[Records drawn from a dataset]
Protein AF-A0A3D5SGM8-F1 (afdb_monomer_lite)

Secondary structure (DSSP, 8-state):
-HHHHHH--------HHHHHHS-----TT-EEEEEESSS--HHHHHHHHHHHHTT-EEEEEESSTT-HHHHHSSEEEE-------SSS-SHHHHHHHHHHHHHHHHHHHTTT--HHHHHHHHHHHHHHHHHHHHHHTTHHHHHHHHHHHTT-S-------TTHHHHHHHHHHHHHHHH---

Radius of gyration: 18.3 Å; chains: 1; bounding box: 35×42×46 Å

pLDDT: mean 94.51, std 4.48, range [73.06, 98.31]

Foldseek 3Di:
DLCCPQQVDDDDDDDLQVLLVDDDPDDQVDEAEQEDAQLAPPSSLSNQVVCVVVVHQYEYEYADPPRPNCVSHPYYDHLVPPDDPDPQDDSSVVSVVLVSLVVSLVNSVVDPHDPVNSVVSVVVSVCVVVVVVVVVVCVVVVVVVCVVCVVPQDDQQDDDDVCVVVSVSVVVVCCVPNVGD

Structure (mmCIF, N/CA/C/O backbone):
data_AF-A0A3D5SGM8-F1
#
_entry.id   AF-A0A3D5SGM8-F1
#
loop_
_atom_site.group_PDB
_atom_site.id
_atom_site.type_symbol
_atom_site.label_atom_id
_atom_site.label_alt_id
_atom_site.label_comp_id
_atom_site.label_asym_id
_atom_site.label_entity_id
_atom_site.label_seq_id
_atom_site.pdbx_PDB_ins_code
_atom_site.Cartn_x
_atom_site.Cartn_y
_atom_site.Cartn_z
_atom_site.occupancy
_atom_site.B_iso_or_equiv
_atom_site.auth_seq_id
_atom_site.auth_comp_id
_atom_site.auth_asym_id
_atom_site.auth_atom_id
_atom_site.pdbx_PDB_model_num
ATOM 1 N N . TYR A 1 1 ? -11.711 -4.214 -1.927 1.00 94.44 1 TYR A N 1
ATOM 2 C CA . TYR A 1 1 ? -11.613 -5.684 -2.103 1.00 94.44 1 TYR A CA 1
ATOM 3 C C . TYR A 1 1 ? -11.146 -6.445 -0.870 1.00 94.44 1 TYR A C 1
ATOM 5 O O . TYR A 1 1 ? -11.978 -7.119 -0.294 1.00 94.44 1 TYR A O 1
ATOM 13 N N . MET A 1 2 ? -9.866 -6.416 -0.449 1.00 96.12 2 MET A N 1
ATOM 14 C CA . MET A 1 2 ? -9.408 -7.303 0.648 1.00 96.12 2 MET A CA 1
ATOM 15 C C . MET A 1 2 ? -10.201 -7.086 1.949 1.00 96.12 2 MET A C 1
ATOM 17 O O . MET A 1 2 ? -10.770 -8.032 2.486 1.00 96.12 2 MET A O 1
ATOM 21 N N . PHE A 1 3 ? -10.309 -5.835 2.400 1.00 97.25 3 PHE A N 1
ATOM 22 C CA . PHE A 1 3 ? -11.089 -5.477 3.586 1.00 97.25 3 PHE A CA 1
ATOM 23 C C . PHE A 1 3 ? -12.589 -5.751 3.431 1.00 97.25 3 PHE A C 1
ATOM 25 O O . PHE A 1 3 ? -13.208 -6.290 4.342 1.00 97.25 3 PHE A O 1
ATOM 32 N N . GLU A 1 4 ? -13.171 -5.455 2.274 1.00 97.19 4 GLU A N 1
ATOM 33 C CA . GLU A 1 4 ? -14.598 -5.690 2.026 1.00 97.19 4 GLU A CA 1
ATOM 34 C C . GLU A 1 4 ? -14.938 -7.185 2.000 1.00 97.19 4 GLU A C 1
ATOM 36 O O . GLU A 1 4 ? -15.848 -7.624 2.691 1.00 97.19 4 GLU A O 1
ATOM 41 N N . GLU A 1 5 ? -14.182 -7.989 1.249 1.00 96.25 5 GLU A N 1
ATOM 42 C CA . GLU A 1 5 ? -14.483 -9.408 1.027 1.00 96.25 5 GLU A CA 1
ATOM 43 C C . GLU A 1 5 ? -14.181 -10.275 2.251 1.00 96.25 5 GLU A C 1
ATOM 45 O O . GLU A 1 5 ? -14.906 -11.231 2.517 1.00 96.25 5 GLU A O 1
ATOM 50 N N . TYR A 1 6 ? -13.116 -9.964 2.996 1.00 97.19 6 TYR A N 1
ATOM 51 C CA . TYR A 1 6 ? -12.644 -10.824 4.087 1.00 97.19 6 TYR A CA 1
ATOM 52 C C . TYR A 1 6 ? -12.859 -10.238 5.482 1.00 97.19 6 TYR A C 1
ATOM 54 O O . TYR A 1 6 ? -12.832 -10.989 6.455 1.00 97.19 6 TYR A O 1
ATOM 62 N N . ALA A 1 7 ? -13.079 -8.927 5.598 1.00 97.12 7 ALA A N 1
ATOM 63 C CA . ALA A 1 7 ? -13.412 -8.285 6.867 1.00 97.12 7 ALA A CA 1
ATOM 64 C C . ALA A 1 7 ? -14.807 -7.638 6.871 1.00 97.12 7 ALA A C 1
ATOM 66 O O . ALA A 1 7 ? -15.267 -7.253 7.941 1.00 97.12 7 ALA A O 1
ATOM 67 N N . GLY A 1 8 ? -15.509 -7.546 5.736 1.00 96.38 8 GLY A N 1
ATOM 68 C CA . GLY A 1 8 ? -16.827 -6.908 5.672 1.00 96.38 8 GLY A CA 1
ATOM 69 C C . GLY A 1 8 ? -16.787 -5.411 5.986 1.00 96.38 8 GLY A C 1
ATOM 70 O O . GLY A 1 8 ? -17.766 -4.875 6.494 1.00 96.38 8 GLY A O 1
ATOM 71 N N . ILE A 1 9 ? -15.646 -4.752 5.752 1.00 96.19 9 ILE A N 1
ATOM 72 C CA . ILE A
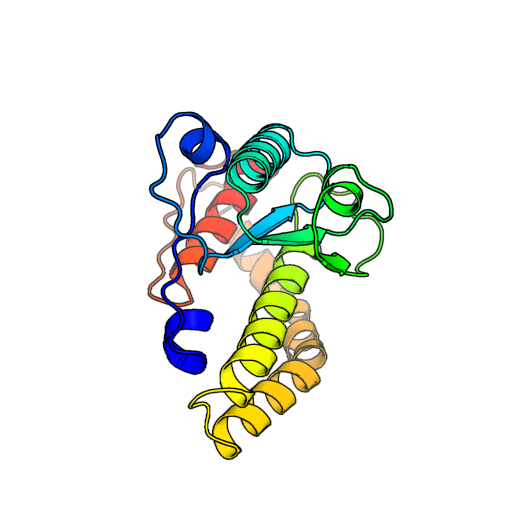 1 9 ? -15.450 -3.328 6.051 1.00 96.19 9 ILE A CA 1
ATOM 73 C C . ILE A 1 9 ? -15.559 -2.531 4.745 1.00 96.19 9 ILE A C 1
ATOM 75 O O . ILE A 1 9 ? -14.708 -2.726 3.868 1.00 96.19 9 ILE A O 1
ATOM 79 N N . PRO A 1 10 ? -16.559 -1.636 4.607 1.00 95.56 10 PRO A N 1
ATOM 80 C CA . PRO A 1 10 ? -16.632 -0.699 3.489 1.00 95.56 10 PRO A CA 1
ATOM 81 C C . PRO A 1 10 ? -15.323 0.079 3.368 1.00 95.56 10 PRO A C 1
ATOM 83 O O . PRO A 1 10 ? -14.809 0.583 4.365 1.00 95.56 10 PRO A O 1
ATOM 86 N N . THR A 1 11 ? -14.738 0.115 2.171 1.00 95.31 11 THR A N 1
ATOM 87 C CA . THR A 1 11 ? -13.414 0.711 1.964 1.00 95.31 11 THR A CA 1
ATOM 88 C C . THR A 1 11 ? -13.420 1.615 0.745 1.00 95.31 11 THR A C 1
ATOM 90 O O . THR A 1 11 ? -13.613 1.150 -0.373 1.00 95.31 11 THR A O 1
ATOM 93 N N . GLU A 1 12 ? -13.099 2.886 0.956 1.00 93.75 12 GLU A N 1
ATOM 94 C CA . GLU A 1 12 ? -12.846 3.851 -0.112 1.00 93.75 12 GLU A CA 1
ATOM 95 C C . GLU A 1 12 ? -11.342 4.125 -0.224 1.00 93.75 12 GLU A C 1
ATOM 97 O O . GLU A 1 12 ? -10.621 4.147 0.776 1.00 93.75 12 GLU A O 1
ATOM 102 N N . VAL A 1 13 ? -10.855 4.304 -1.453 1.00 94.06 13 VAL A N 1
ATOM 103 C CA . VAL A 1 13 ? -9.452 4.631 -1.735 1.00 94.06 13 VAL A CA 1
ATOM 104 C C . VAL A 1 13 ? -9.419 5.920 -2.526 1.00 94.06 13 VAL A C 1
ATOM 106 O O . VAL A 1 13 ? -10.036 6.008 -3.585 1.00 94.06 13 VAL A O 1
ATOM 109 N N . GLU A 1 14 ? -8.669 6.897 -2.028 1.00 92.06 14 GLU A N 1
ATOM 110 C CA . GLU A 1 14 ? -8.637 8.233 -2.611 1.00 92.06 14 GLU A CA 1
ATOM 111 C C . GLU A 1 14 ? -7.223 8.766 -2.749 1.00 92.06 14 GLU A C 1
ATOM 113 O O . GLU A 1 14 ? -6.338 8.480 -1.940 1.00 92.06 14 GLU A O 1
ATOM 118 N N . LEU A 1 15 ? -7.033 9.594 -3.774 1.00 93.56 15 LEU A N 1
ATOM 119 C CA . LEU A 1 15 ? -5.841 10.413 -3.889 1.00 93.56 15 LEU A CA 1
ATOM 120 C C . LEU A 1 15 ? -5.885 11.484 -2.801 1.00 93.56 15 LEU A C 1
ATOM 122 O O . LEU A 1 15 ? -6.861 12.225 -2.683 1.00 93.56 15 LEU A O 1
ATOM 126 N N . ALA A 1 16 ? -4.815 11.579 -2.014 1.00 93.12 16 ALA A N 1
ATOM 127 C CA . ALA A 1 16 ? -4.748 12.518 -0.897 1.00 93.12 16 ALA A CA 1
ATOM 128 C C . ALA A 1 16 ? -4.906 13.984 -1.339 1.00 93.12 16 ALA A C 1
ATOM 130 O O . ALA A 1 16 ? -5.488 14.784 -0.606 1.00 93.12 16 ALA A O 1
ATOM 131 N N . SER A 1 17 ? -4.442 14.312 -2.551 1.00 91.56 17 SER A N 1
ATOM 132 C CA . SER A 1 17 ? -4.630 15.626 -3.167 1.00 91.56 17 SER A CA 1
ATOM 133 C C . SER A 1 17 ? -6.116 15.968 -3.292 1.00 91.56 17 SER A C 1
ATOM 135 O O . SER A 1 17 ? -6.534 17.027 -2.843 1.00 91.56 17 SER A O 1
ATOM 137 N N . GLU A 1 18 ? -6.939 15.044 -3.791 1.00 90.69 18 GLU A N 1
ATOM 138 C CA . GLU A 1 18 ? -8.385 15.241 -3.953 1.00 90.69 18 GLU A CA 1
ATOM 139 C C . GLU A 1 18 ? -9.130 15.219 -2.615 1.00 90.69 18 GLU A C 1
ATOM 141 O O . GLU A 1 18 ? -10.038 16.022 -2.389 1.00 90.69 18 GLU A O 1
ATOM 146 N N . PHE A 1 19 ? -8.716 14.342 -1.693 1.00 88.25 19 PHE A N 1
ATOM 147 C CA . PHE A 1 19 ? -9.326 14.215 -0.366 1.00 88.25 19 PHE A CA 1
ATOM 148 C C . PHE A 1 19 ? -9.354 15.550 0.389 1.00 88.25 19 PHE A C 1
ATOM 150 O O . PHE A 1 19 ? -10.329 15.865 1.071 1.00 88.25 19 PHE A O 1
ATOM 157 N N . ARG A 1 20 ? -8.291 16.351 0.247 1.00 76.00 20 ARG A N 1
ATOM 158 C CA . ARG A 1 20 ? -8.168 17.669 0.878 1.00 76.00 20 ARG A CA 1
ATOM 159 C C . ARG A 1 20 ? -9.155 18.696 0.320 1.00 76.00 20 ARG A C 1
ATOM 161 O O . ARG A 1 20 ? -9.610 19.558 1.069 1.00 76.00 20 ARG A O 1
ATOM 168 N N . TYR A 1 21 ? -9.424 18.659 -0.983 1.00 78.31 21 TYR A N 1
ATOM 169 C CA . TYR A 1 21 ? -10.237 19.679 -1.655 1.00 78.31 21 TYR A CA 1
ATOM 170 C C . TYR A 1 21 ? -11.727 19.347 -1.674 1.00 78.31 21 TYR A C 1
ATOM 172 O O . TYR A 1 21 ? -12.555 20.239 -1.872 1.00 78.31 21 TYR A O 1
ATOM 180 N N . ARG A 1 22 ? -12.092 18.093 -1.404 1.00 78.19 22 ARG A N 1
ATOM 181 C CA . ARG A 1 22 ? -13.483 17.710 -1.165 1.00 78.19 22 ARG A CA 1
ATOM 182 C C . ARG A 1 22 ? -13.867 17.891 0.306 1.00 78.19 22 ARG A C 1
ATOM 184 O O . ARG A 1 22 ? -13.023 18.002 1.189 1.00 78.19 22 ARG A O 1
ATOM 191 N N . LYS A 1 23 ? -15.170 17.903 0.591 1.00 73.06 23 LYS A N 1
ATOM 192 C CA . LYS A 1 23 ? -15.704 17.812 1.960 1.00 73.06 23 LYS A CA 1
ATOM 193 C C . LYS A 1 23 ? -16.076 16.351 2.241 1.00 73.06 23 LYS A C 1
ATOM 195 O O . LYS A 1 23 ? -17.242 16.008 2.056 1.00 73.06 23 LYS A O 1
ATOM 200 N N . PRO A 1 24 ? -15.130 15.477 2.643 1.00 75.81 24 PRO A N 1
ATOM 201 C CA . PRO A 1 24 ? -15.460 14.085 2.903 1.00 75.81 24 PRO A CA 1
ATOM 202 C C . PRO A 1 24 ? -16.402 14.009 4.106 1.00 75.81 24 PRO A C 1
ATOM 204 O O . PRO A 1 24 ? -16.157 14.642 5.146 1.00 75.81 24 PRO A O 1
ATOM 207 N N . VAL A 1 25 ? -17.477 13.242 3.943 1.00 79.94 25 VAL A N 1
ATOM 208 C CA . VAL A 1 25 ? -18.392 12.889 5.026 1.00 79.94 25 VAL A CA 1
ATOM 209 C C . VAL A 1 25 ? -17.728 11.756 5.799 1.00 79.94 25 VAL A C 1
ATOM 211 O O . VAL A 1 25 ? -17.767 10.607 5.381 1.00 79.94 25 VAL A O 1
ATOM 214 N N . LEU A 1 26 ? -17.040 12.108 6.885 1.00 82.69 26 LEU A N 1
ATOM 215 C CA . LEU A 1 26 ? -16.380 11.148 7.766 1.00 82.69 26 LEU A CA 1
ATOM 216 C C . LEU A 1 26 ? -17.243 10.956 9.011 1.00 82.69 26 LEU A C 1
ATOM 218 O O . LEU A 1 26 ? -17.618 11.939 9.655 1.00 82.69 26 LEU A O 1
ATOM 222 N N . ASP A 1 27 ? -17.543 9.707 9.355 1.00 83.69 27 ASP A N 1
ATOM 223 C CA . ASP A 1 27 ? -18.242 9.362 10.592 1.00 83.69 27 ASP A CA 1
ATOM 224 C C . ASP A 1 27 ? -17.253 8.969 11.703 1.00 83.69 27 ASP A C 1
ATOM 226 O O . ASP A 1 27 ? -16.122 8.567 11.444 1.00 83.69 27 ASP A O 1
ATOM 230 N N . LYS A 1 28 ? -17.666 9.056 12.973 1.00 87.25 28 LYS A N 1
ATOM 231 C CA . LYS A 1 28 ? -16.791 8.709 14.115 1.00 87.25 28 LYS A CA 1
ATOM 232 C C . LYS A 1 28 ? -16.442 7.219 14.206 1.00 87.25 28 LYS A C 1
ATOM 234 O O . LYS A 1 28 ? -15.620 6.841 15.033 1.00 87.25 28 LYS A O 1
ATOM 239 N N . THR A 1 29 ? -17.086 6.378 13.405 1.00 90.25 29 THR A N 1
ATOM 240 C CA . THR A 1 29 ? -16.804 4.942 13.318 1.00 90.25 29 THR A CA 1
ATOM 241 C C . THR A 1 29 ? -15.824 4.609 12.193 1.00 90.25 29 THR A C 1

▸ WORK TO BE COMPLETED
A verbatim transcription is needed of the lines above, starting at the line with "Structure (mmCIF, N/CA/C/O" and ending at the line with "ATOM 13 N N", both included, and of nothing else.

▸ ANSWER BOX
Structure (mmCIF, N/CA/C/O backbone):
data_AF-A0A3D5SGM8-F1
#
_entry.id   AF-A0A3D5SGM8-F1
#
loop_
_atom_site.group_PDB
_atom_site.id
_atom_site.type_symbol
_atom_site.label_atom_id
_atom_site.label_alt_id
_atom_site.label_comp_id
_atom_site.label_asym_id
_atom_site.label_entity_id
_atom_site.label_seq_id
_atom_site.pdbx_PDB_ins_code
_atom_site.Cartn_x
_atom_site.Cartn_y
_atom_site.Cartn_z
_atom_site.occupancy
_atom_site.B_iso_or_equiv
_atom_site.auth_seq_id
_atom_site.auth_comp_id
_atom_site.auth_asym_id
_atom_site.auth_atom_id
_atom_site.pdbx_PDB_model_num
ATOM 1 N N . TYR A 1 1 ? -11.711 -4.214 -1.927 1.00 94.44 1 TYR A N 1
ATOM 2 C CA . TYR A 1 1 ? -11.613 -5.684 -2.103 1.00 94.44 1 TYR A CA 1
ATOM 3 C C . TYR A 1 1 ? -11.146 -6.445 -0.870 1.00 94.44 1 TYR A C 1
ATOM 5 O O . TYR A 1 1 ? -11.978 -7.119 -0.294 1.00 94.44 1 TYR A O 1
ATOM 13 N N . MET A 1 2 ? -9.866 -6.416 -0.449 1.00 96.12 2 MET A N 1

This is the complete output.